Out-Law News 3 min. read

'Steps of court' settlement was not negligent, court rules


A barrister and firm of solicitors did not act negligently when they advised a client to settle her road traffic accident (RTA) claim after her main witness failed to attend court, the High Court has ruled.

The claimant, a Mrs Dunhill, settled her claim against a motorcyclist for £12,500 in January 2003 on the advice of her solicitor and counsel. In 2014, she was successful in her application to re-open the claim after the Supreme Court found that she had lacked the mental capacity to agree to the settlement.  The Supreme Court set aside the settlement, considering it a "gross undervaluation" of Mrs Dunhill's claim.

Nonetheless, Mrs Justice Laing in the High Court has now dismissed a separate negligence claim against the solicitor and counsel who advised Mrs Dunhill on the settlement of her claim. She said that there was no evidence that barrister Mr Crossley had assessed the evidence "incorrectly, still less, negligently", and that the solicitors were entitled to rely on Crossley's advice.

However, she also said that if she was wrong about whether the barrister had been negligent, the fact that the solicitors sent an inexperienced trainee to court meant that the firm must also have been negligent.

The Judge also found that the solicitors were not negligent for failing to realise that a new expert report which they did not commission, and received only the afternoon before the trial on liability, might support a high damages award to Mrs Dunhill.  This was in the circumstances of a split trial, with liability to be decided first; the quantum of any damages award would only be decided at a future hearing.  

Litigation expert Michael Fletcher of Pinsent Masons, the law firm behind Out-Law.com, said that the judgment "reiterates the principle that an error of judgment will not be negligent, even if mistaken, unless it was an error which no reasonably well-informed and competent member of the profession could have made".

"The barrister, confronted by the non-appearance of his key witness, considered that there was a real risk that his client's claim could fail," he said. "He had also advised that, even if successful, there would probably be a discount to any damages awarded for contributory negligence. In those circumstances, and based on his knowledge at the time (having not seen the new expert report), the Court found that he was not negligent in seeking a full and final settlement outside court and the amount was not unreasonable, given the litigation risks that the barrister had identified."

"The decision will be of some comfort to litigators who advise on settlements 'on the steps of court'. However, the judge had to go to great lengths to interpret what had happened outside the court room, which is a reminder of ensuring that oral advice given is fully and properly recorded.
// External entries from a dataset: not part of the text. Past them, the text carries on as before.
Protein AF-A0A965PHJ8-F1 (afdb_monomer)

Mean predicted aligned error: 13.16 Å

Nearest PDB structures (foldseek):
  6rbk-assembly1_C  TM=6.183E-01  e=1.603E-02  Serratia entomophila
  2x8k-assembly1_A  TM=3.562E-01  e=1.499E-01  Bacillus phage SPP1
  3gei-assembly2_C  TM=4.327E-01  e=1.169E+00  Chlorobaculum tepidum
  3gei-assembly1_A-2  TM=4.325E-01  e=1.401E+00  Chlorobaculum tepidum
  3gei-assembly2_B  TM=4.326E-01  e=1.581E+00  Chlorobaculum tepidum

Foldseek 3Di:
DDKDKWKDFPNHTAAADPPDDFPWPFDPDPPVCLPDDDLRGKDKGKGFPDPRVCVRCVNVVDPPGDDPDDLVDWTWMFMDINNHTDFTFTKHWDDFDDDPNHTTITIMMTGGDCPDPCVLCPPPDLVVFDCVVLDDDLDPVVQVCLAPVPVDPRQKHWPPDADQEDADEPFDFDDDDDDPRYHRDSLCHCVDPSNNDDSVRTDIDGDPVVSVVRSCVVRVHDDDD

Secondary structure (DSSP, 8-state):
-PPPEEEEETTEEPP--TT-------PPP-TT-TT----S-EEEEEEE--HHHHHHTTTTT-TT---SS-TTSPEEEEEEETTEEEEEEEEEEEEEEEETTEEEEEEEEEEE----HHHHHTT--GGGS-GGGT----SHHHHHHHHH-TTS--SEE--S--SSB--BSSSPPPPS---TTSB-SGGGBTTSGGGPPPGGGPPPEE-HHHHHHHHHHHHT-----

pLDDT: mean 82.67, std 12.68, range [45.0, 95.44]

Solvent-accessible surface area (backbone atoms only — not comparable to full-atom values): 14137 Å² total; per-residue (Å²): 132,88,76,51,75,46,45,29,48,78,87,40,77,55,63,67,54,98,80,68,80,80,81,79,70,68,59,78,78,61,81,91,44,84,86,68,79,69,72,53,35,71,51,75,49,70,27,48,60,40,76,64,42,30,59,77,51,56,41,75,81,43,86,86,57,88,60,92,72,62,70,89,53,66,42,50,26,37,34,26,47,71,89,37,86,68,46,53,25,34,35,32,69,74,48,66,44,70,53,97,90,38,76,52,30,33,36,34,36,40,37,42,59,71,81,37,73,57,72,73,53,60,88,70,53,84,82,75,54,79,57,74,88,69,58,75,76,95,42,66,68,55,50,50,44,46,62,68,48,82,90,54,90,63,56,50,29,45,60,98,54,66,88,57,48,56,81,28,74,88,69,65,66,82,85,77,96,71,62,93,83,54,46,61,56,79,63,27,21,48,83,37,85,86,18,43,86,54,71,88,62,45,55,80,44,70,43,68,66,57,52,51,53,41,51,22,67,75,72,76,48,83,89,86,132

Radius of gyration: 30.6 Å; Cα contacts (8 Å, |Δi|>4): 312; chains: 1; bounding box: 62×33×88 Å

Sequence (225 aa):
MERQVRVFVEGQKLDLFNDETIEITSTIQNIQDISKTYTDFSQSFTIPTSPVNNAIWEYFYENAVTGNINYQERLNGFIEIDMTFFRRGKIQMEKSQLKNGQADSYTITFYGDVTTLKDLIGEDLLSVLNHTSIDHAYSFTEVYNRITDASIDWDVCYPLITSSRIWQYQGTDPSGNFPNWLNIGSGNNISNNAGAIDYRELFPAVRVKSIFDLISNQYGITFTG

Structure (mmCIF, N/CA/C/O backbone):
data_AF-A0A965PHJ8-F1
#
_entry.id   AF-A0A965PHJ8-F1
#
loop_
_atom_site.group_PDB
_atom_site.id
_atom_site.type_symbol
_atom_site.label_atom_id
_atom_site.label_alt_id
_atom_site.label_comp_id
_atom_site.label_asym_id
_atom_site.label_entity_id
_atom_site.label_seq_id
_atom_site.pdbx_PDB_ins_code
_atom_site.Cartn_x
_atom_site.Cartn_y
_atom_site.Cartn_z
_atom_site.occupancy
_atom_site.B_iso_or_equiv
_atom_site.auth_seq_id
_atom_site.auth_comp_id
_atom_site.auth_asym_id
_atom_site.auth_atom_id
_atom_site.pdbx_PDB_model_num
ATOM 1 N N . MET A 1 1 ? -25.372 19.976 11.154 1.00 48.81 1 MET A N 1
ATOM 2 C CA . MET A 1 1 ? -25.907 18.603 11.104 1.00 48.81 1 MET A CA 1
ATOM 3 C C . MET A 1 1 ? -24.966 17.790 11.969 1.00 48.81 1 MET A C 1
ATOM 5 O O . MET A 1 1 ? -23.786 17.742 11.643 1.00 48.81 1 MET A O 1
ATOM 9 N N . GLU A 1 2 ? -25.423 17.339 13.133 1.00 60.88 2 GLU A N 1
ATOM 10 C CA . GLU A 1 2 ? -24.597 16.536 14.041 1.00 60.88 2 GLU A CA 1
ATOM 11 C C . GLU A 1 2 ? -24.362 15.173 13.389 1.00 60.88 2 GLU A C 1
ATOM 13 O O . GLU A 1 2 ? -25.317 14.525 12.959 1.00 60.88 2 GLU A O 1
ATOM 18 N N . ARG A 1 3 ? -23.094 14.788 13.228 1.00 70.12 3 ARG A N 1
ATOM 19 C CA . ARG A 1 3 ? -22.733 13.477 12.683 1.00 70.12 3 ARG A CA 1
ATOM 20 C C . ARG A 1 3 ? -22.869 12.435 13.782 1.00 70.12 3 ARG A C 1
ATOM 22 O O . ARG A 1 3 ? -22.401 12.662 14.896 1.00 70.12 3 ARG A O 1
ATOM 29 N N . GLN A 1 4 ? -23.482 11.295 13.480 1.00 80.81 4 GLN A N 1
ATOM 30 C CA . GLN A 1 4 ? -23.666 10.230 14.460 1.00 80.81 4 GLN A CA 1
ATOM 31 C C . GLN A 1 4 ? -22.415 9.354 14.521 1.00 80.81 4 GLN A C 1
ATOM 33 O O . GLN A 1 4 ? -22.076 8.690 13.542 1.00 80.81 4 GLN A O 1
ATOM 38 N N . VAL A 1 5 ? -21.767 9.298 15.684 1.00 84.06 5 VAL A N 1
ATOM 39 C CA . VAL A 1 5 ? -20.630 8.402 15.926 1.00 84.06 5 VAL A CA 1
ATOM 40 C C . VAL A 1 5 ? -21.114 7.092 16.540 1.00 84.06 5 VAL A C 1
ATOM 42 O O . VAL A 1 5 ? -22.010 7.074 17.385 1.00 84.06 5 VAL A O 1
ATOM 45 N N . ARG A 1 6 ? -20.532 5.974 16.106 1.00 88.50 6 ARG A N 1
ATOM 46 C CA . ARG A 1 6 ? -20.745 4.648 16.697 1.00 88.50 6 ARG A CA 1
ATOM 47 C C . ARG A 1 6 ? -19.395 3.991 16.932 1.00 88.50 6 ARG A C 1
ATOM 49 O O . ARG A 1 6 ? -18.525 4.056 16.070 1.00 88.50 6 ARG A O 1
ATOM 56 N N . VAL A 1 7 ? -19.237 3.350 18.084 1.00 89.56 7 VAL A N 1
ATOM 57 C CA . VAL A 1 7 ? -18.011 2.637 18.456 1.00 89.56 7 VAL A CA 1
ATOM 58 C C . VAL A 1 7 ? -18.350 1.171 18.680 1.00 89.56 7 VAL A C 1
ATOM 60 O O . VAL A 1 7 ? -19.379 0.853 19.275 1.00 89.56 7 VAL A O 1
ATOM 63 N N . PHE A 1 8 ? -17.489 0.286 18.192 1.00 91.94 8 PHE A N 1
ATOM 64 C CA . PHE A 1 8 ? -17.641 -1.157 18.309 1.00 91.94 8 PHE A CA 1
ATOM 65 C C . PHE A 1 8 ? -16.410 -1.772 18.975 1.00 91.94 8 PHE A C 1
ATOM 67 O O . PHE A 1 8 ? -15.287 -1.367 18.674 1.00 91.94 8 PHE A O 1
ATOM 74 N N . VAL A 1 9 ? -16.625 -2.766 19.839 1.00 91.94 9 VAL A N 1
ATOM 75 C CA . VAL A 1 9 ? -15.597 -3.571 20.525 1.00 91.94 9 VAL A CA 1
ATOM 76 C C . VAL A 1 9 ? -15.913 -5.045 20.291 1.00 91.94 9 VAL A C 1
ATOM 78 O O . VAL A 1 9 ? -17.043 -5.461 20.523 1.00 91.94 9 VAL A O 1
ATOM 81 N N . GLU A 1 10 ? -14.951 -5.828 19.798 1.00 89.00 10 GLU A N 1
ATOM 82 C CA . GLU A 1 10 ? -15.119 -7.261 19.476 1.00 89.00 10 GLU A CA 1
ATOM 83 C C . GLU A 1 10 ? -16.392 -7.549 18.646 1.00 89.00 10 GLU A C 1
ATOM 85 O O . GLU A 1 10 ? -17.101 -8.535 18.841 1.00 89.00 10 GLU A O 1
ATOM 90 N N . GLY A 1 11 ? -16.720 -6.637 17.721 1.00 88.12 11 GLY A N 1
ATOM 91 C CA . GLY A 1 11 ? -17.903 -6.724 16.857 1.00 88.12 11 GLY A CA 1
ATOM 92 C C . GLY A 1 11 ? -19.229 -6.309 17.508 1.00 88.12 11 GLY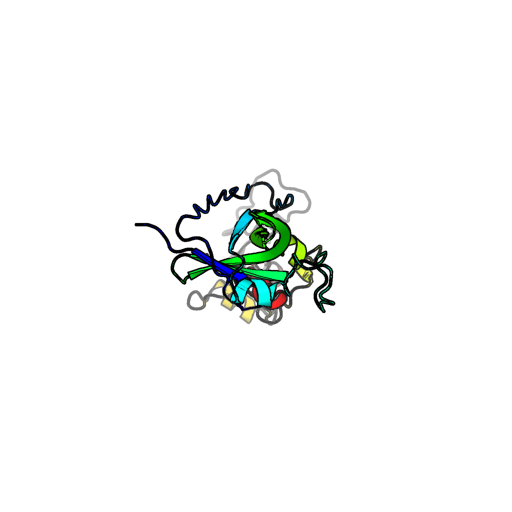 A C 1
ATOM 93 O O . GLY A 1 11 ? -20.254 -6.294 16.828 1.00 88.12 11 GLY A O 1
ATOM 94 N N . GLN A 1 12 ? -19.234 -5.929 18.786 1.00 91.38 12 GLN A N 1
ATOM 95 C CA . GLN A 1 12 ? -20.419 -5.467 19.508 1.00 91.38 12 GLN A CA 1
ATOM 96 C C . GLN A 1 12 ? -20.459 -3.941 19.577 1.00 91.38 12 GLN A C 1
ATOM 98 O O . GLN A 1 12 ? -19.441 -3.292 19.814 1.00 91.38 12 GLN A O 1
ATOM 103 N N . LYS A 1 13 ? -21.640 -3.354 19.368 1.00 92.50 13 LYS A N 1
ATOM 104 C CA . LYS A 1 13 ? -21.839 -1.902 19.431 1.00 92.50 13 LYS A CA 1
ATOM 105 C C . LYS A 1 13 ? -21.858 -1.436 20.889 1.00 92.50 13 LYS A C 1
ATOM 107 O O . LYS A 1 13 ? -22.635 -1.966 21.677 1.00 92.50 13 LYS A O 1
ATOM 112 N N . LEU A 1 14 ? -21.066 -0.415 21.207 1.00 91.31 14 LEU A N 1
ATOM 113 C CA . LEU A 1 14 ? -21.101 0.253 22.506 1.00 91.31 14 LEU A CA 1
ATOM 114 C C . LEU A 1 14 ? -22.274 1.231 22.605 1.00 91.31 14 LEU A C 1
ATOM 116 O O . LEU A 1 14 ? -22.625 1.915 21.636 1.00 91.31 14 LEU A O 1
ATOM 120 N N . ASP A 1 15 ? -22.817 1.345 23.814 1.00 91.12 15 ASP A N 1
ATOM 121 C CA . ASP A 1 15 ? -23.691 2.455 24.180 1.00 91.12 15 ASP A CA 1
ATOM 122 C C . ASP A 1 15 ? -22.828 3.659 24.577 1.00 91.12 15 ASP A C 1
ATOM 124 O O . ASP A 1 15 ? -21.922 3.523 25.399 1.00 91.12 15 ASP A O 1
ATOM 128 N N . LEU A 1 16 ? -23.110 4.827 23.996 1.00 87.69 16 LEU A N 1
ATOM 129 C CA . LEU A 1 16 ? -22.447 6.106 24.284 1.00 87.69 16 LEU A CA 1
ATOM 130 C C . LEU A 1 16 ? -23.421 7.039 25.017 1.00 87.69 16 LEU A C 1
ATOM 132 O O . LEU A 1 16 ? -24.638 6.844 24.936 1.00 87.69 16 LEU A O 1
ATOM 136 N N . PHE A 1 17 ? -22.915 8.064 25.709 1.00 84.69 17 PHE A N 1
ATOM 137 C CA . PHE A 1 17 ? -23.795 9.112 26.238 1.00 84.69 17 PHE A CA 1
ATOM 138 C C . PHE A 1 17 ? -24.380 9.961 25.098 1.00 84.69 17 PHE A C 1
ATOM 140 O O . PHE A 1 17 ? -23.748 10.162 24.062 1.00 84.69 17 PHE A O 1
ATOM 147 N N . ASN A 1 18 ? -25.603 10.467 25.288 1.00 70.56 18 ASN A N 1
ATOM 148 C CA . ASN A 1 18 ? -26.313 11.250 24.266 1.00 70.56 18 ASN A CA 1
ATOM 149 C C . ASN A 1 18 ? -25.643 12.602 23.955 1.00 70.56 18 ASN A C 1
ATOM 151 O O . ASN A 1 18 ? -25.912 13.183 22.910 1.00 70.56 18 ASN A O 1
ATOM 155 N N . ASP A 1 19 ? -24.813 13.109 24.865 1.00 63.22 19 ASP A N 1
ATOM 156 C CA . ASP A 1 19 ? -24.152 14.415 24.837 1.00 63.22 19 ASP A CA 1
ATOM 157 C C . ASP A 1 19 ? -22.622 14.319 24.700 1.00 63.22 19 ASP A C 1
ATOM 159 O O . ASP A 1 19 ? -21.912 15.315 24.864 1.00 63.22 19 ASP A O 1
ATOM 163 N N . GLU A 1 20 ? -22.084 13.138 24.379 1.00 57.88 20 GLU A N 1
ATOM 164 C CA . GLU A 1 20 ? -20.641 12.968 24.240 1.00 57.88 20 GLU A CA 1
ATOM 165 C C . GLU A 1 20 ? -20.134 13.669 22.970 1.00 57.88 20 GLU A C 1
ATOM 167 O O . GLU A 1 20 ? -20.328 13.217 21.839 1.00 57.88 20 GLU A O 1
ATOM 172 N N . THR A 1 21 ? -19.470 14.811 23.158 1.00 55.41 21 THR A N 1
ATOM 173 C CA . THR A 1 21 ? -18.782 15.505 22.068 1.00 55.41 21 THR A CA 1
ATOM 174 C C . THR A 1 21 ? -17.462 14.794 21.812 1.00 55.41 21 THR A C 1
ATOM 176 O O . THR A 1 21 ? -16.495 14.948 22.554 1.00 55.41 21 THR A O 1
ATOM 179 N N . ILE A 1 22 ? -17.422 13.989 20.754 1.00 58.88 22 ILE A N 1
ATOM 180 C CA . ILE A 1 22 ? -16.192 13.336 20.315 1.00 58.88 22 ILE A CA 1
ATOM 181 C C . ILE A 1 22 ? -15.378 14.352 19.509 1.00 58.88 22 ILE A C 1
ATOM 183 O O . ILE A 1 22 ? -15.581 14.528 18.305 1.00 58.88 22 ILE A O 1
ATOM 187 N N . GLU A 1 23 ? -14.457 15.046 20.178 1.00 55.41 23 GLU A N 1
ATOM 188 C CA . GLU A 1 23 ? -13.476 15.900 19.508 1.00 55.41 23 GLU A CA 1
ATOM 189 C C . GLU A 1 23 ? -12.415 15.032 18.827 1.00 55.41 23 GLU A C 1
ATOM 191 O O . GLU A 1 23 ? -11.427 14.603 19.421 1.00 55.41 23 GLU A O 1
ATOM 196 N N . ILE A 1 24 ? -12.635 14.747 17.544 1.00 55.06 24 ILE A N 1
ATOM 197 C CA . ILE A 1 24 ? -11.672 14.022 16.719 1.00 55.06 24 ILE A CA 1
ATOM 198 C C . ILE A 1 24 ? -10.492 14.950 16.415 1.00 55.06 24 ILE A C 1
ATOM 200 O O . ILE A 1 24 ? -10.508 15.692 15.432 1.00 55.06 24 ILE A O 1
ATOM 204 N N . THR A 1 25 ? -9.432 14.875 17.220 1.00 49.97 25 THR A N 1
ATOM 205 C CA . THR A 1 25 ? -8.146 15.485 16.859 1.00 49.97 25 THR A CA 1
ATOM 206 C C . THR A 1 25 ? -7.414 14.536 15.913 1.00 49.97 25 THR A C 1
ATOM 208 O O . THR A 1 25 ? -6.715 13.620 16.337 1.00 49.97 25 THR A O 1
ATOM 211 N N . SER A 1 26 ? -7.622 14.709 14.606 1.00 49.03 26 SER A N 1
ATOM 212 C CA . SER A 1 26 ? -6.821 14.017 13.589 1.00 49.03 26 SER A CA 1
ATOM 213 C C . SER A 1 26 ? -5.538 14.800 13.356 1.00 49.03 26 SER A C 1
ATOM 215 O O . SER A 1 26 ? -5.573 15.903 12.810 1.00 49.03 26 SER A O 1
ATOM 217 N N . THR A 1 27 ? -4.400 14.238 13.751 1.00 48.94 27 THR A N 1
ATOM 218 C CA . THR A 1 27 ? -3.111 14.797 13.333 1.00 48.94 27 THR A CA 1
ATOM 219 C C . THR A 1 27 ? -2.915 14.402 11.874 1.00 48.94 27 THR A C 1
ATOM 221 O O . THR A 1 27 ? -2.902 13.216 11.556 1.00 48.94 27 THR A O 1
ATOM 224 N N . ILE A 1 28 ? -2.833 15.375 10.964 1.00 48.16 28 ILE A N 1
ATOM 225 C CA . ILE A 1 28 ? -2.533 15.094 9.555 1.00 48.16 28 ILE A CA 1
ATOM 226 C C . ILE A 1 28 ? -1.122 14.507 9.507 1.00 48.16 28 ILE A C 1
ATOM 228 O O . ILE A 1 28 ? -0.177 15.145 9.979 1.00 48.16 28 ILE A O 1
ATOM 232 N N . GLN A 1 29 ? -0.979 13.301 8.951 1.00 46.56 29 GLN A N 1
ATOM 233 C CA . GLN A 1 29 ? 0.335 12.712 8.717 1.00 46.56 29 GLN A CA 1
ATOM 234 C C . GLN A 1 29 ? 1.170 13.657 7.861 1.00 46.56 29 GLN A C 1
ATOM 236 O O . GLN A 1 29 ? 0.755 14.085 6.782 1.00 46.56 29 GLN A O 1
ATOM 241 N N . ASN A 1 30 ? 2.366 13.983 8.341 1.00 45.00 30 ASN A N 1
ATOM 242 C CA . ASN A 1 30 ? 3.326 14.697 7.526 1.00 45.00 30 ASN A CA 1
ATOM 243 C C . ASN A 1 30 ? 3.841 13.745 6.434 1.00 45.00 30 ASN A C 1
ATOM 245 O O . ASN A 1 30 ? 4.662 12.873 6.699 1.00 45.00 30 ASN A O 1
ATOM 249 N N . ILE A 1 31 ? 3.368 13.935 5.199 1.00 52.94 31 ILE A N 1
ATOM 250 C CA . ILE A 1 31 ? 3.724 13.117 4.025 1.00 52.94 31 ILE A CA 1
ATOM 251 C C . ILE A 1 31 ? 5.233 13.202 3.704 1.00 52.94 31 ILE A C 1
ATOM 253 O O . ILE A 1 31 ? 5.760 12.365 2.978 1.00 52.94 31 ILE A O 1
ATOM 257 N N . GLN A 1 32 ? 5.958 14.185 4.255 1.00 52.28 32 GLN A N 1
ATOM 258 C CA . GLN A 1 32 ? 7.403 14.320 4.042 1.00 52.28 32 GLN A CA 1
ATOM 259 C C . GLN A 1 32 ? 8.237 13.256 4.764 1.00 52.28 32 GLN A C 1
ATOM 261 O O . GLN A 1 32 ? 9.379 13.038 4.368 1.00 52.28 32 GLN A O 1
ATOM 266 N N . ASP A 1 33 ? 7.704 12.601 5.799 1.00 48.56 33 ASP A N 1
ATOM 267 C CA . ASP A 1 33 ? 8.448 11.596 6.557 1.00 48.56 33 ASP A CA 1
ATOM 268 C C . ASP A 1 33 ? 7.582 10.364 6.844 1.00 48.56 33 ASP A C 1
ATOM 270 O O . ASP A 1 33 ? 7.064 10.168 7.942 1.00 48.56 33 ASP A O 1
ATOM 274 N N . ILE A 1 34 ? 7.466 9.494 5.836 1.00 54.50 34 ILE A N 1
ATOM 275 C CA . ILE A 1 34 ? 6.796 8.183 5.931 1.00 54.50 34 ILE A CA 1
ATOM 276 C C . ILE A 1 34 ? 7.499 7.276 6.973 1.00 54.50 34 ILE A C 1
ATOM 278 O O . ILE A 1 34 ? 6.962 6.244 7.374 1.00 54.50 34 ILE A O 1
ATOM 282 N N . SER A 1 35 ? 8.702 7.642 7.447 1.00 49.62 35 SER A N 1
ATOM 283 C CA . SER A 1 35 ? 9.486 6.836 8.388 1.00 49.62 35 SER A CA 1
ATOM 284 C C . SER A 1 35 ? 9.089 7.014 9.858 1.00 49.62 35 SER A C 1
ATOM 286 O O . SER A 1 35 ? 9.382 6.113 10.655 1.00 49.62 35 SER A O 1
ATOM 288 N N . LYS A 1 36 ? 8.421 8.126 10.210 1.00 50.12 36 LYS A N 1
ATOM 289 C CA . LYS A 1 36 ? 7.993 8.463 11.577 1.00 50.12 36 LYS A CA 1
ATOM 290 C C . LYS A 1 36 ? 6.480 8.404 11.705 1.00 50.12 36 LYS A C 1
ATOM 292 O O . LYS A 1 36 ? 5.771 9.370 11.436 1.00 50.12 36 LYS A O 1
ATOM 297 N N . THR A 1 37 ? 5.992 7.272 12.180 1.00 50.91 37 THR A N 1
ATOM 298 C CA . THR A 1 37 ? 4.570 7.046 12.408 1.00 50.91 37 THR A CA 1
ATOM 299 C C . THR A 1 37 ? 4.196 7.353 13.850 1.00 50.91 37 THR A C 1
ATOM 301 O O . THR A 1 37 ? 4.581 6.656 14.785 1.00 50.91 37 THR A O 1
ATOM 304 N N . TYR A 1 38 ? 3.436 8.431 14.031 1.00 50.38 38 TYR A N 1
ATOM 305 C CA . TYR A 1 38 ? 2.641 8.632 15.236 1.00 50.38 38 TYR A CA 1
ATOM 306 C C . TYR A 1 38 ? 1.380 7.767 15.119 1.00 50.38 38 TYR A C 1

For example, there was only a one-page attendance note which was prepared by the trainee rather than the barrister. A fuller attendance note with the barrister's input may have simplified matters greatly for all concerned when this dispute arose several years later," he said.  He added that "whilst the Judge found that the solicitors and barrister were not negligent for failing to realise the significance of the new expert report received a day before the settlement was agreed.  Although this point was decided in favour of the legal advisers, the fact that they were exposed to this argument is a reminder of the importance of assessing all available information prior to agreeing to settle a claim".

Legal representatives owe their clients a general duty to exercise the same level of "reasonable skill and care" as "a reasonably competent practitioner in the relevant sector of the profession would have done". The fact that the firm chose a trainee to act on its behalf rather than a fully-qualified solicitor did not mean that a lower standard of care applied, the judge said. Further, the fact that a legal representative made an "error of judgement" would not lead to a finding of negligence, unless that error was "such as no reasonably well-informed and competent member of that profession could have made", the judge said.

"I see the force of Mr Crossley's assessment that [the evidence of the missing witness] was very important to [Dunhill's] case on liability, of his worry that, without it, he could have been left in a position where the judge would hold that he had failed to discharge the burden of proof, and of his view that relying on [Dunhill's] witness statements to prove his case was a high-risk strategy," the judge said. "I do not consider that the view which Mr Crossley reached on the material he had was negligent."

Moving on to address the relationship between Crossley and the solicitors, the judge confirmed that a solicitor would not be liable in negligence "if he acts reasonably on the advice of appropriate counsel who has been properly instructed".

"But a solicitor must exercise his own independent judgment, and if he considers that counsel's advice is 'obviously or glaringly wrong, it is his duty to reject it'," she said.

In this case, the trainee had been "out of his depth at court, through no fault of his own" and was not "knowledgeable or experienced enough" to detect any errors if the barrister had been negligent, the judge said. For this reason, the solicitors would also have been considered negligent in the event that Crossley had been found to be negligent, she said.